• **How to complete this task**
Once the line containing "ATOM 114 C CA" is found in the entries below, restate it and each following line word for word, stopping after the line containing "ATOM 156 N N".

• **Data records**

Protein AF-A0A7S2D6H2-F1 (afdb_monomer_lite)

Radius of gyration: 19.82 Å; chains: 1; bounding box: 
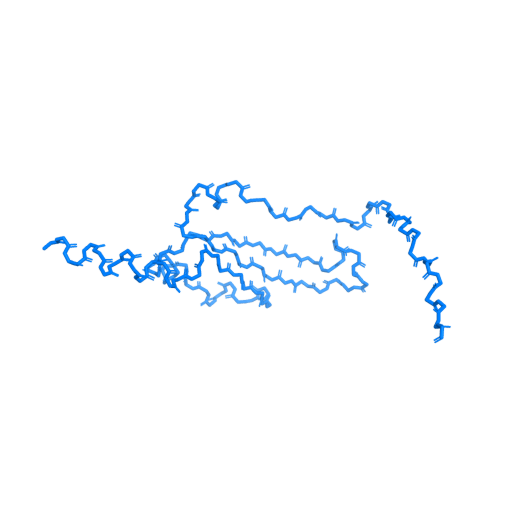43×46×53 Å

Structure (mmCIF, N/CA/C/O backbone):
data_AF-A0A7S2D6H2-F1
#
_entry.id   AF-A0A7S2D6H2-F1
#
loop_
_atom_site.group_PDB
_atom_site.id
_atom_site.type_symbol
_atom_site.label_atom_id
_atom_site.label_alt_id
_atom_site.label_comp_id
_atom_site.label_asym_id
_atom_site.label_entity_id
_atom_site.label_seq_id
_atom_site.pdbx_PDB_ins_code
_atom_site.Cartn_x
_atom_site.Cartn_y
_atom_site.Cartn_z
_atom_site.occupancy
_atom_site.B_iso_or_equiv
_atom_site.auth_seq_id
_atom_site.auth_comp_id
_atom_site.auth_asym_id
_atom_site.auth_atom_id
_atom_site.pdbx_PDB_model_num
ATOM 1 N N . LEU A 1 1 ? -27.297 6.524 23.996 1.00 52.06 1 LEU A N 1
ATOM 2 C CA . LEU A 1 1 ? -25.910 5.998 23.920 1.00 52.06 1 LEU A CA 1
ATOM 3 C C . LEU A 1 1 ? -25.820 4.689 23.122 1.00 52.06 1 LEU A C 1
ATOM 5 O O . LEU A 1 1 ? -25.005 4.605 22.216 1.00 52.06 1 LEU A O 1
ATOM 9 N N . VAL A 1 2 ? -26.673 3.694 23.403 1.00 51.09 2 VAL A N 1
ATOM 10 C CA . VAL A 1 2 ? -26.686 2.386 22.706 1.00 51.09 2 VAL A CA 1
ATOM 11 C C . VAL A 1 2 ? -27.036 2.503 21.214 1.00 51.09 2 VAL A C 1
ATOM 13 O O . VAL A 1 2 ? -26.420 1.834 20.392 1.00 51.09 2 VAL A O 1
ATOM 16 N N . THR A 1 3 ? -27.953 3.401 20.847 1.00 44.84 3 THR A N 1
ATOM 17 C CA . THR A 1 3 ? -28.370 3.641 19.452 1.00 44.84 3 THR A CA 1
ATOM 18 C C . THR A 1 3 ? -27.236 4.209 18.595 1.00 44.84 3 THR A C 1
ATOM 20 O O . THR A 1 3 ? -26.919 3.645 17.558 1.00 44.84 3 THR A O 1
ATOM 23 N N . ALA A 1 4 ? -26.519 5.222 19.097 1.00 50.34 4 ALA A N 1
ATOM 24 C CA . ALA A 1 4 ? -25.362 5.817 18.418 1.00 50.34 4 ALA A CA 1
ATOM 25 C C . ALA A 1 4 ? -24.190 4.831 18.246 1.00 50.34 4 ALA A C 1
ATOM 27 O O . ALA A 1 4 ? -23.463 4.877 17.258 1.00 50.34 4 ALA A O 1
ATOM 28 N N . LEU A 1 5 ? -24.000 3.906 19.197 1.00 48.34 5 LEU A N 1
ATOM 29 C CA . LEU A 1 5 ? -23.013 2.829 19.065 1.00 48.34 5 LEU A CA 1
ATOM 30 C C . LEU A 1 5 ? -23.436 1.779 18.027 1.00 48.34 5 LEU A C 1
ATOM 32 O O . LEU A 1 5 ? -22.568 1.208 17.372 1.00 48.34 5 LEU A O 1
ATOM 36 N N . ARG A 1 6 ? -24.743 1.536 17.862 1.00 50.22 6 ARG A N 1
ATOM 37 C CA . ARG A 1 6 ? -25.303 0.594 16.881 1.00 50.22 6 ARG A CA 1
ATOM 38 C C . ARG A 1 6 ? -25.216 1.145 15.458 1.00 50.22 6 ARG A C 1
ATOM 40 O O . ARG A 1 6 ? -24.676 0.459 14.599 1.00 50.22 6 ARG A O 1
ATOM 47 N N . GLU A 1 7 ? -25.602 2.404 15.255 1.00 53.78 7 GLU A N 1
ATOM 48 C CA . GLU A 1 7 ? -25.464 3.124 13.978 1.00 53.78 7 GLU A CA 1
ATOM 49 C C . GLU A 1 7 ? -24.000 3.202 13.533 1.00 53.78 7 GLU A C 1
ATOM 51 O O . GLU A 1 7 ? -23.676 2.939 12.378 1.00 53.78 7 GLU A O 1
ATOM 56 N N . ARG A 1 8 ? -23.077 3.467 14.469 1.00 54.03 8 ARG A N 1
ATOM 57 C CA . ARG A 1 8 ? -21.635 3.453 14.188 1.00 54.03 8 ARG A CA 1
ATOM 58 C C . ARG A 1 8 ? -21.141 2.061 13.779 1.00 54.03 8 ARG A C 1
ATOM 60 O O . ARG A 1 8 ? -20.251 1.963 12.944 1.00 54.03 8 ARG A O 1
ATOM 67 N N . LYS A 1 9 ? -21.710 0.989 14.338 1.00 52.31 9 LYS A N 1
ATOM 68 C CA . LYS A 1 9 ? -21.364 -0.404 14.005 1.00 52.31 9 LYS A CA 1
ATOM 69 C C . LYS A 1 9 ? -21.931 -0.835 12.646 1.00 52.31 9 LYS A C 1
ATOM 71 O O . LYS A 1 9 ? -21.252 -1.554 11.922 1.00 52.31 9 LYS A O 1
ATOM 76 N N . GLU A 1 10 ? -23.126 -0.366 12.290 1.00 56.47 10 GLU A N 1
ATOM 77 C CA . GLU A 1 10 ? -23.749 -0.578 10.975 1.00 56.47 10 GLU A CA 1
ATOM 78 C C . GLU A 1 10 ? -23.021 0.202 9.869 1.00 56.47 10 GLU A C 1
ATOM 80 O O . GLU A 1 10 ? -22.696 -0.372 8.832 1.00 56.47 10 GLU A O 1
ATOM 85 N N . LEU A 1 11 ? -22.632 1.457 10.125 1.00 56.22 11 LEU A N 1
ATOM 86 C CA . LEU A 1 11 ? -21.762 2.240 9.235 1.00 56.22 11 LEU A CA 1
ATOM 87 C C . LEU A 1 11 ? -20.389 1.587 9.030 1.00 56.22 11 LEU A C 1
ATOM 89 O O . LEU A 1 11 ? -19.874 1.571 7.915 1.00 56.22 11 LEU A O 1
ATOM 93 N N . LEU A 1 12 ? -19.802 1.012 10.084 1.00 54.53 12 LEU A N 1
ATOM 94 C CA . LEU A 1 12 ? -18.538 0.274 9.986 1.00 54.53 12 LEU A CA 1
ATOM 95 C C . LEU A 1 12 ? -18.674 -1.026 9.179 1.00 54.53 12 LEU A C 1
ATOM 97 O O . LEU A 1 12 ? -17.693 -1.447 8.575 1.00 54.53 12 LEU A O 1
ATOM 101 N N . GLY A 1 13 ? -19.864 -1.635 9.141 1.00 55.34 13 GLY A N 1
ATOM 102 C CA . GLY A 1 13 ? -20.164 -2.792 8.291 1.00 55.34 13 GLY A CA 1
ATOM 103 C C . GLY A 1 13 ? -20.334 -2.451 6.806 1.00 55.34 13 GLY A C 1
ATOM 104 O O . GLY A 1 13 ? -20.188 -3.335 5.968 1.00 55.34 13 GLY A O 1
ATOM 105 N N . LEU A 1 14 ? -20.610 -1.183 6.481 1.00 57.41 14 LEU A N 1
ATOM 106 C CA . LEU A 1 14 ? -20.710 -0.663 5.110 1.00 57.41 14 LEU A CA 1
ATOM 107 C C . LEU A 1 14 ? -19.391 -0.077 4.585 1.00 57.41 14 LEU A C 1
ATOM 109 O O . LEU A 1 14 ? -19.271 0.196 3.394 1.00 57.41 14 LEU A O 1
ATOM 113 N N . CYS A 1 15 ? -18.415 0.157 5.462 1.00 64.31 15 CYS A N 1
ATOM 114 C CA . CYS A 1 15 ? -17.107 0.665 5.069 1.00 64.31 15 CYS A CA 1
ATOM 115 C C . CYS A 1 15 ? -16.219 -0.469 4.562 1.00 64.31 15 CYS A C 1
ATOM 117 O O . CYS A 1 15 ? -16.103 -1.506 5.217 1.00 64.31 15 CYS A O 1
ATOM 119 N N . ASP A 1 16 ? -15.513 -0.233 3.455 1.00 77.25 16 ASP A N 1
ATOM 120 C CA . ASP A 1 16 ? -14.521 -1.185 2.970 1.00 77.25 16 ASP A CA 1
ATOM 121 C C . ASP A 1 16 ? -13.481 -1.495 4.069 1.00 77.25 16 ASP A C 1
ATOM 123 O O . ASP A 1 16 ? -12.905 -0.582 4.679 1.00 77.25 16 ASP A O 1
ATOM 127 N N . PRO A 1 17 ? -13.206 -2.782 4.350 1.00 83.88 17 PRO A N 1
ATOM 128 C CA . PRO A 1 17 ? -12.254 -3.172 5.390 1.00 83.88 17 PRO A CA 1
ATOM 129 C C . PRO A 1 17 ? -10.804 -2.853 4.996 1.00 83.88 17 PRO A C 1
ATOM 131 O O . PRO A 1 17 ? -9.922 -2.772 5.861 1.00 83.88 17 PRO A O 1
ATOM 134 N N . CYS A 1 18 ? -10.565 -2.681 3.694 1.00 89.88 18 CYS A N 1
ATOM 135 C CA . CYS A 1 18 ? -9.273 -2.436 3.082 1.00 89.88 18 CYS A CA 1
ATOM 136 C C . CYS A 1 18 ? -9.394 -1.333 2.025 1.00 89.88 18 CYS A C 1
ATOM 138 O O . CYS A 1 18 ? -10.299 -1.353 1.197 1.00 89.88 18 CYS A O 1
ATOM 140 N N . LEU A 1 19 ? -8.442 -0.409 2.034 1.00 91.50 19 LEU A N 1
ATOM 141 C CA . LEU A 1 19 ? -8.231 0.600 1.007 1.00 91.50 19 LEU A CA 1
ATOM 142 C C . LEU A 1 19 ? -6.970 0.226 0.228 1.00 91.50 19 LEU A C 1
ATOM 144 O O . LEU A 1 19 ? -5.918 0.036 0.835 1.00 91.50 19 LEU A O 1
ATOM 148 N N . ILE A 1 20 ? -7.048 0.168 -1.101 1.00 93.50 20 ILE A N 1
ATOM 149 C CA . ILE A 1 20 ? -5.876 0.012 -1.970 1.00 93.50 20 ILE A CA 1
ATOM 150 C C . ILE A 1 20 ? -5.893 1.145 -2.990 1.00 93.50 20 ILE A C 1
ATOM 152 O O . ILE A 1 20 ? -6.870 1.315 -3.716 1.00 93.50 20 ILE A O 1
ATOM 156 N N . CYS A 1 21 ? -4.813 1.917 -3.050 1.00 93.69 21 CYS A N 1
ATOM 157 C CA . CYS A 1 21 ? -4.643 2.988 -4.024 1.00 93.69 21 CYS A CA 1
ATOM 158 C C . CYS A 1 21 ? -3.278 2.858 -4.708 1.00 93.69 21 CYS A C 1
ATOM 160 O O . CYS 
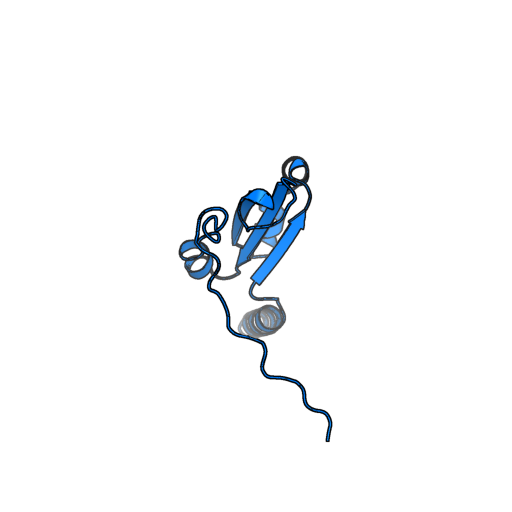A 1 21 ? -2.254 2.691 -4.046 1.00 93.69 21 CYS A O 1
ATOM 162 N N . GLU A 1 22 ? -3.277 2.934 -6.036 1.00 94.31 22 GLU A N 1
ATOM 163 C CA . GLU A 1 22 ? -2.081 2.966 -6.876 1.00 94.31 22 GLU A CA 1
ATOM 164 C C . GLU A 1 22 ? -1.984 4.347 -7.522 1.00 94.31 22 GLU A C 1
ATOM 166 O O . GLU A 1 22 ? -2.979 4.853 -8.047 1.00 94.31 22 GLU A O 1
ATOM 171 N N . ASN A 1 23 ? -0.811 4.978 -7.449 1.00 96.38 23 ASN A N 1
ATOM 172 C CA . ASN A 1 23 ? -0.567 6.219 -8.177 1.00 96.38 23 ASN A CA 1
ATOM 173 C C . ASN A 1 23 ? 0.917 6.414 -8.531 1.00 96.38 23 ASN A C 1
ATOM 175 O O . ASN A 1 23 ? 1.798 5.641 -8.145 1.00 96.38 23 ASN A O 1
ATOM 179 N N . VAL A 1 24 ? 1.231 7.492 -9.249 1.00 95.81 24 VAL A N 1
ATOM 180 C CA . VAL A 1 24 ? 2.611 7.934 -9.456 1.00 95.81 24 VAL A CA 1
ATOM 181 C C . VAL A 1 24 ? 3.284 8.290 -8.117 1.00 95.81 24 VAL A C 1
==
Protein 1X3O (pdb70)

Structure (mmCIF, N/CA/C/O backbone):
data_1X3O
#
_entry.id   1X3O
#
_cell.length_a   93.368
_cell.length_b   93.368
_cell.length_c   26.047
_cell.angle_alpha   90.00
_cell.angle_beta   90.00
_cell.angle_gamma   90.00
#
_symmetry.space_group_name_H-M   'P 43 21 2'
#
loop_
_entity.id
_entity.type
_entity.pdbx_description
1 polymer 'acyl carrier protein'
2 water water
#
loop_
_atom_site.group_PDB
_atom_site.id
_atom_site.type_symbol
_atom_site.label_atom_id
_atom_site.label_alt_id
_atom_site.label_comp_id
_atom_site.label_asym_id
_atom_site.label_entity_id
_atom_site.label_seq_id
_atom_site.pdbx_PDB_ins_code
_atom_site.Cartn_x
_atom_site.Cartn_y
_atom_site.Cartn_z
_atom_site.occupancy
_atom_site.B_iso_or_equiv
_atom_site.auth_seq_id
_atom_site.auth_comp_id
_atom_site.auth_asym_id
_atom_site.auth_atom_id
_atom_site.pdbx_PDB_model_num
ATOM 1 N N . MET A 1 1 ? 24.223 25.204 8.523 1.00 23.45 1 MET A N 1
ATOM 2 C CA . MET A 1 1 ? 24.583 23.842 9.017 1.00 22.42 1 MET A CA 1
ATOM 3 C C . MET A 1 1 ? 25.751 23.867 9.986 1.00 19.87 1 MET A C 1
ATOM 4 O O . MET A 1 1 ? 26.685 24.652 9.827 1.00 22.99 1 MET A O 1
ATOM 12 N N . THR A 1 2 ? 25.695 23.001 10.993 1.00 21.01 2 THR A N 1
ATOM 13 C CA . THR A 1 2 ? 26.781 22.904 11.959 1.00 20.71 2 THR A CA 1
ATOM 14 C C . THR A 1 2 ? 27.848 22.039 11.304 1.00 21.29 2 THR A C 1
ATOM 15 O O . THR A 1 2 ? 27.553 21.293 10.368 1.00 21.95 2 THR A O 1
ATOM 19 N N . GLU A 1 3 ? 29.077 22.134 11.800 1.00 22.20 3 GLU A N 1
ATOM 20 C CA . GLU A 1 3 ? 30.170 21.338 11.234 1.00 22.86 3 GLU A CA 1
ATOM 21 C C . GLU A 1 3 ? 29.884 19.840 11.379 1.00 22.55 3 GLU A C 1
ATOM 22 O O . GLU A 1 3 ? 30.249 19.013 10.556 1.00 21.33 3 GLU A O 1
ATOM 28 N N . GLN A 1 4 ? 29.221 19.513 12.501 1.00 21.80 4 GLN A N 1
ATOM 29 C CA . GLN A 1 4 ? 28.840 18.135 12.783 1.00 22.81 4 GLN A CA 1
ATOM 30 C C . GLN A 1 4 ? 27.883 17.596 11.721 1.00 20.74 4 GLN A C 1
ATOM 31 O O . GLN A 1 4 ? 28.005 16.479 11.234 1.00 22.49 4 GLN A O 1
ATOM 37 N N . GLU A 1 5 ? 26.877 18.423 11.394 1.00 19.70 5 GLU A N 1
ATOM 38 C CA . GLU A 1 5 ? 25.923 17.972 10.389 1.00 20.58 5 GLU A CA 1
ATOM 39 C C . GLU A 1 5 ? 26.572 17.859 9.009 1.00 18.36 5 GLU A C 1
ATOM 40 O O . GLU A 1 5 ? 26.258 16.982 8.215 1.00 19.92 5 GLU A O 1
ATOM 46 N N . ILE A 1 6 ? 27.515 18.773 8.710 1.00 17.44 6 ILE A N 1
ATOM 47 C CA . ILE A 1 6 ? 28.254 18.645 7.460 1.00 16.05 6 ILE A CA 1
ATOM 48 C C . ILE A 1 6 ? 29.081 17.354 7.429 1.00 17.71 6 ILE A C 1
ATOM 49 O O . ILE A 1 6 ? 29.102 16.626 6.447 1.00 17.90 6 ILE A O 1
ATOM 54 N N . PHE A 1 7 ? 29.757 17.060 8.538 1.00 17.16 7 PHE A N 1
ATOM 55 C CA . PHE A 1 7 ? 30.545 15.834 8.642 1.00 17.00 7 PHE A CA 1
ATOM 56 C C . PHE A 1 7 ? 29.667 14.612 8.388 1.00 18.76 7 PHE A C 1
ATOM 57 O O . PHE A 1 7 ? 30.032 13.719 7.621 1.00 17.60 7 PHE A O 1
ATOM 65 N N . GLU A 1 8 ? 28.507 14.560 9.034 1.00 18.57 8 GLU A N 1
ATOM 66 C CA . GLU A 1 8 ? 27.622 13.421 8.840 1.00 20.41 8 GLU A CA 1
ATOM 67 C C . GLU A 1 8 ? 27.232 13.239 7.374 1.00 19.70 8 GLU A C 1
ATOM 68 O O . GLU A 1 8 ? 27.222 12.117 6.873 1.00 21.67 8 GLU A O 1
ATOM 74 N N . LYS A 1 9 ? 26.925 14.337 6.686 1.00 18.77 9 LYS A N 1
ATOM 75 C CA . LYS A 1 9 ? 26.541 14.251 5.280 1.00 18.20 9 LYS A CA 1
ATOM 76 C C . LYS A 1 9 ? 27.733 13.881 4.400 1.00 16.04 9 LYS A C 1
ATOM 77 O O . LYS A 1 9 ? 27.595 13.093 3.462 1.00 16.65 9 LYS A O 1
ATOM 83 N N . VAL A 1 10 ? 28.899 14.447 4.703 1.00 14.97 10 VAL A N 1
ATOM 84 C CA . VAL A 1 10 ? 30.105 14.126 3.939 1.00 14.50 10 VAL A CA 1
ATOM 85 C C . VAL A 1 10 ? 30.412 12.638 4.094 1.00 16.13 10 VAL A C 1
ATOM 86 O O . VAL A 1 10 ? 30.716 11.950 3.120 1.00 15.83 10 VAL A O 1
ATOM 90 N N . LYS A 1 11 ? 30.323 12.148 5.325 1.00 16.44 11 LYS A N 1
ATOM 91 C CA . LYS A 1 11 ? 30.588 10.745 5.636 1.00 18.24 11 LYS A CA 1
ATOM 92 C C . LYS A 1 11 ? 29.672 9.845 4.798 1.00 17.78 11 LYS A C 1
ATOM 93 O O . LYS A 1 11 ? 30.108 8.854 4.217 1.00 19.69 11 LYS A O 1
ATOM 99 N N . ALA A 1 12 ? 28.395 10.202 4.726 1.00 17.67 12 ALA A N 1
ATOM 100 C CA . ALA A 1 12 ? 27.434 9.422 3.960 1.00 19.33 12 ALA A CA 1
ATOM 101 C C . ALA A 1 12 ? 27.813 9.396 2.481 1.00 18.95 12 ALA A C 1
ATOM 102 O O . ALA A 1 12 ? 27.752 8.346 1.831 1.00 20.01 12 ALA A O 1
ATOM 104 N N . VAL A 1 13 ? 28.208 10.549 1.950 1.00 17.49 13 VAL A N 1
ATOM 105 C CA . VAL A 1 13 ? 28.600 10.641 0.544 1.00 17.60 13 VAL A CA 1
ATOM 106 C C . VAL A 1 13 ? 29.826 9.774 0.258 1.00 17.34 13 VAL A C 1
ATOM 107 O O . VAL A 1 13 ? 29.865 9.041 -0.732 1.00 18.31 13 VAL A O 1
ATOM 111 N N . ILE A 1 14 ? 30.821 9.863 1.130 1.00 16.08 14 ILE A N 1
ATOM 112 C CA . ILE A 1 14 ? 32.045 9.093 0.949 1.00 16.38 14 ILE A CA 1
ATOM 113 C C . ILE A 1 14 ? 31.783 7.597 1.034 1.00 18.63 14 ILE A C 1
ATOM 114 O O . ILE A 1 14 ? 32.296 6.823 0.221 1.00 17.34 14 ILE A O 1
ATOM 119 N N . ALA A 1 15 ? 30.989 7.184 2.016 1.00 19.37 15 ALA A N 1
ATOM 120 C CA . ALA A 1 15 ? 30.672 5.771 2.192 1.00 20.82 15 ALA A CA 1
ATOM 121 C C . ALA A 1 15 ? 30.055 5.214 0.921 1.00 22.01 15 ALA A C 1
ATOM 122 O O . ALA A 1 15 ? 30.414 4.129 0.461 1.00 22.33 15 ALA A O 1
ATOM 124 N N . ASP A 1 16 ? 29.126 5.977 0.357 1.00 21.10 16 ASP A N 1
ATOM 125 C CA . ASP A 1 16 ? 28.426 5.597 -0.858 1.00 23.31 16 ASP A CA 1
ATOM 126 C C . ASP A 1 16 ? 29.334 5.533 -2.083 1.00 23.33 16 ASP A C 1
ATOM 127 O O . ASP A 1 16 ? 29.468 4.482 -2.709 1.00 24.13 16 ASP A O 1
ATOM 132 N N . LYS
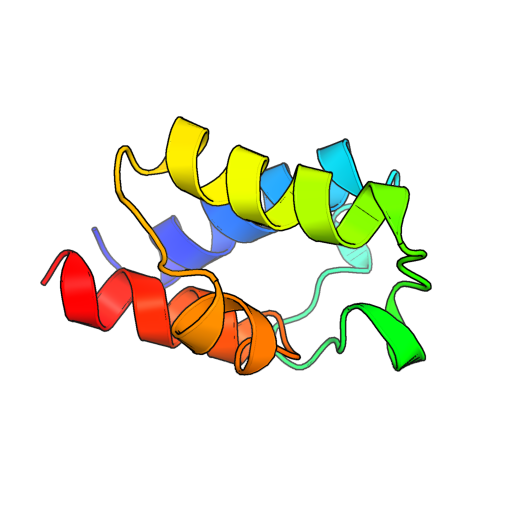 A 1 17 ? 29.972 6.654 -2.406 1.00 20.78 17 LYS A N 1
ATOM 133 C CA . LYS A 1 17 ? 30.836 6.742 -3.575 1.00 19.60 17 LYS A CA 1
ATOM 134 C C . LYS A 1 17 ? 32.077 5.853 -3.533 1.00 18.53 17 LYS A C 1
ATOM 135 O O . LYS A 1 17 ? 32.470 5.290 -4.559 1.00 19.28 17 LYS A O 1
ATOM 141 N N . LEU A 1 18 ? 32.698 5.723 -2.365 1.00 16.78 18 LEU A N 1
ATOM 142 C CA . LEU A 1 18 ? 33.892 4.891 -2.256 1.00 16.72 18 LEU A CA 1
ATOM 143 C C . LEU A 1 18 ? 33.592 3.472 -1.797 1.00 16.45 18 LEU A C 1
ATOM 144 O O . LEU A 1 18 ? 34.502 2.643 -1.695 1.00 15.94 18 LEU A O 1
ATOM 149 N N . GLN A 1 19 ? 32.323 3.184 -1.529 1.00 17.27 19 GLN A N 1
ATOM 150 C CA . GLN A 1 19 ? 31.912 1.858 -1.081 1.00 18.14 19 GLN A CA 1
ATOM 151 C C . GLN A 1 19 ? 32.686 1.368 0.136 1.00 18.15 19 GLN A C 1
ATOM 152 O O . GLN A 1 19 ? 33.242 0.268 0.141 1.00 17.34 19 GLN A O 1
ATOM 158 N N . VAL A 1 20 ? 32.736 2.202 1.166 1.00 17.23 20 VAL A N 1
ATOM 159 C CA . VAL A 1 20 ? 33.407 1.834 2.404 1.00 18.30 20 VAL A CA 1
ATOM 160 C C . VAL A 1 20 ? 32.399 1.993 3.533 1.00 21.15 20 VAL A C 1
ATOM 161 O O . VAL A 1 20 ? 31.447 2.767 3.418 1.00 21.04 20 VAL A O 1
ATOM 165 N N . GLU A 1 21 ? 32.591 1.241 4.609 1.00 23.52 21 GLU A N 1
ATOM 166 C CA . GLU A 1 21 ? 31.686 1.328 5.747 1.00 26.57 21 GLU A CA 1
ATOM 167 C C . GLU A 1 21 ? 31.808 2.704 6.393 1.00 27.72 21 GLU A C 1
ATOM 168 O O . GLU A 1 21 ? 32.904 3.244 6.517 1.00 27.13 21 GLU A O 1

• **Output**
ATOM 114 C CA . CYS A 1 15 ? -17.107 0.665 5.069 1.00 64.31 15 CYS A CA 1
ATOM 115 C C . CYS A 1 15 ? -16.219 -0.469 4.562 1.00 64.31 15 CYS A C 1
ATOM 117 O O . CYS A 1 15 ? -16.103 -1.506 5.217 1.00 64.31 15 CYS A O 1
ATOM 119 N N . ASP A 1 16 ? -15.513 -0.233 3.455 1.00 77.25 16 ASP A N 1
ATOM 120 C CA . ASP A 1 16 ? -14.521 -1.185 2.970 1.00 77.25 16 ASP A CA 1
ATOM 121 C C . ASP A 1 16 ? -13.481 -1.495 4.069 1.00 77.25 16 ASP A C 1
ATOM 123 O O . ASP A 1 16 ? -12.905 -0.582 4.679 1.00 77.25 16 ASP A O 1
ATOM 127 N N . PRO A 1 17 ? -13.206 -2.782 4.350 1.00 83.88 17 PRO A N 1
ATOM 128 C CA . PRO A 1 17 ? -12.254 -3.172 5.390 1.00 83.88 17 PRO A CA 1
ATOM 129 C C . PRO A 1 17 ? -10.804 -2.853 4.996 1.00 83.88 17 PRO A C 1
ATOM 131 O O . PRO A 1 17 ? -9.922 -2.772 5.861 1.00 83.88 17 PRO A O 1
ATOM 134 N N . CYS A 1 18 ? -10.565 -2.681 3.694 1.00 89.88 18 CYS A N 1
ATOM 135 C CA . CYS A 1 18 ? -9.273 -2.436 3.082 1.00 89.88 18 CYS A CA 1
ATOM 136 C C . CYS A 1 18 ? -9.394 -1.333 2.025 1.00 89.88 18 CYS A C 1
ATOM 138 O O . CYS A 1 18 ? -10.299 -1.353 1.197 1.00 89.88 18 CYS A O 1
ATOM 140 N N . LEU A 1 19 ? -8.442 -0.409 2.034 1.00 91.50 19 LEU A N 1
ATOM 141 C CA . LEU A 1 19 ? -8.231 0.600 1.007 1.00 91.50 19 LEU A CA 1
ATOM 142 C C . LEU A 1 19 ? -6.970 0.226 0.228 1.00 91.50 19 LEU A C 1
ATOM 144 O O . LEU A 1 19 ? -5.918 0.036 0.835 1.00 91.50 19 LEU A O 1
ATOM 148 N N . ILE A 1 20 ? -7.048 0.168 -1.101 1.00 93.50 20 ILE A N 1
ATOM 149 C CA . ILE A 1 20 ? -5.876 0.012 -1.970 1.00 93.50 20 ILE A CA 1
ATOM 150 C C . ILE A 1 20 ? -5.893 1.145 -2.990 1.00 93.50 20 ILE A C 1
ATOM 152 O O . ILE A 1 20 ? -6.870 1.315 -3.716 1.00 93.50 20 ILE A O 1
ATOM 156 N N . CYS A 1 21 ? -4.813 1.917 -3.050 1.00 93.69 21 CYS A N 1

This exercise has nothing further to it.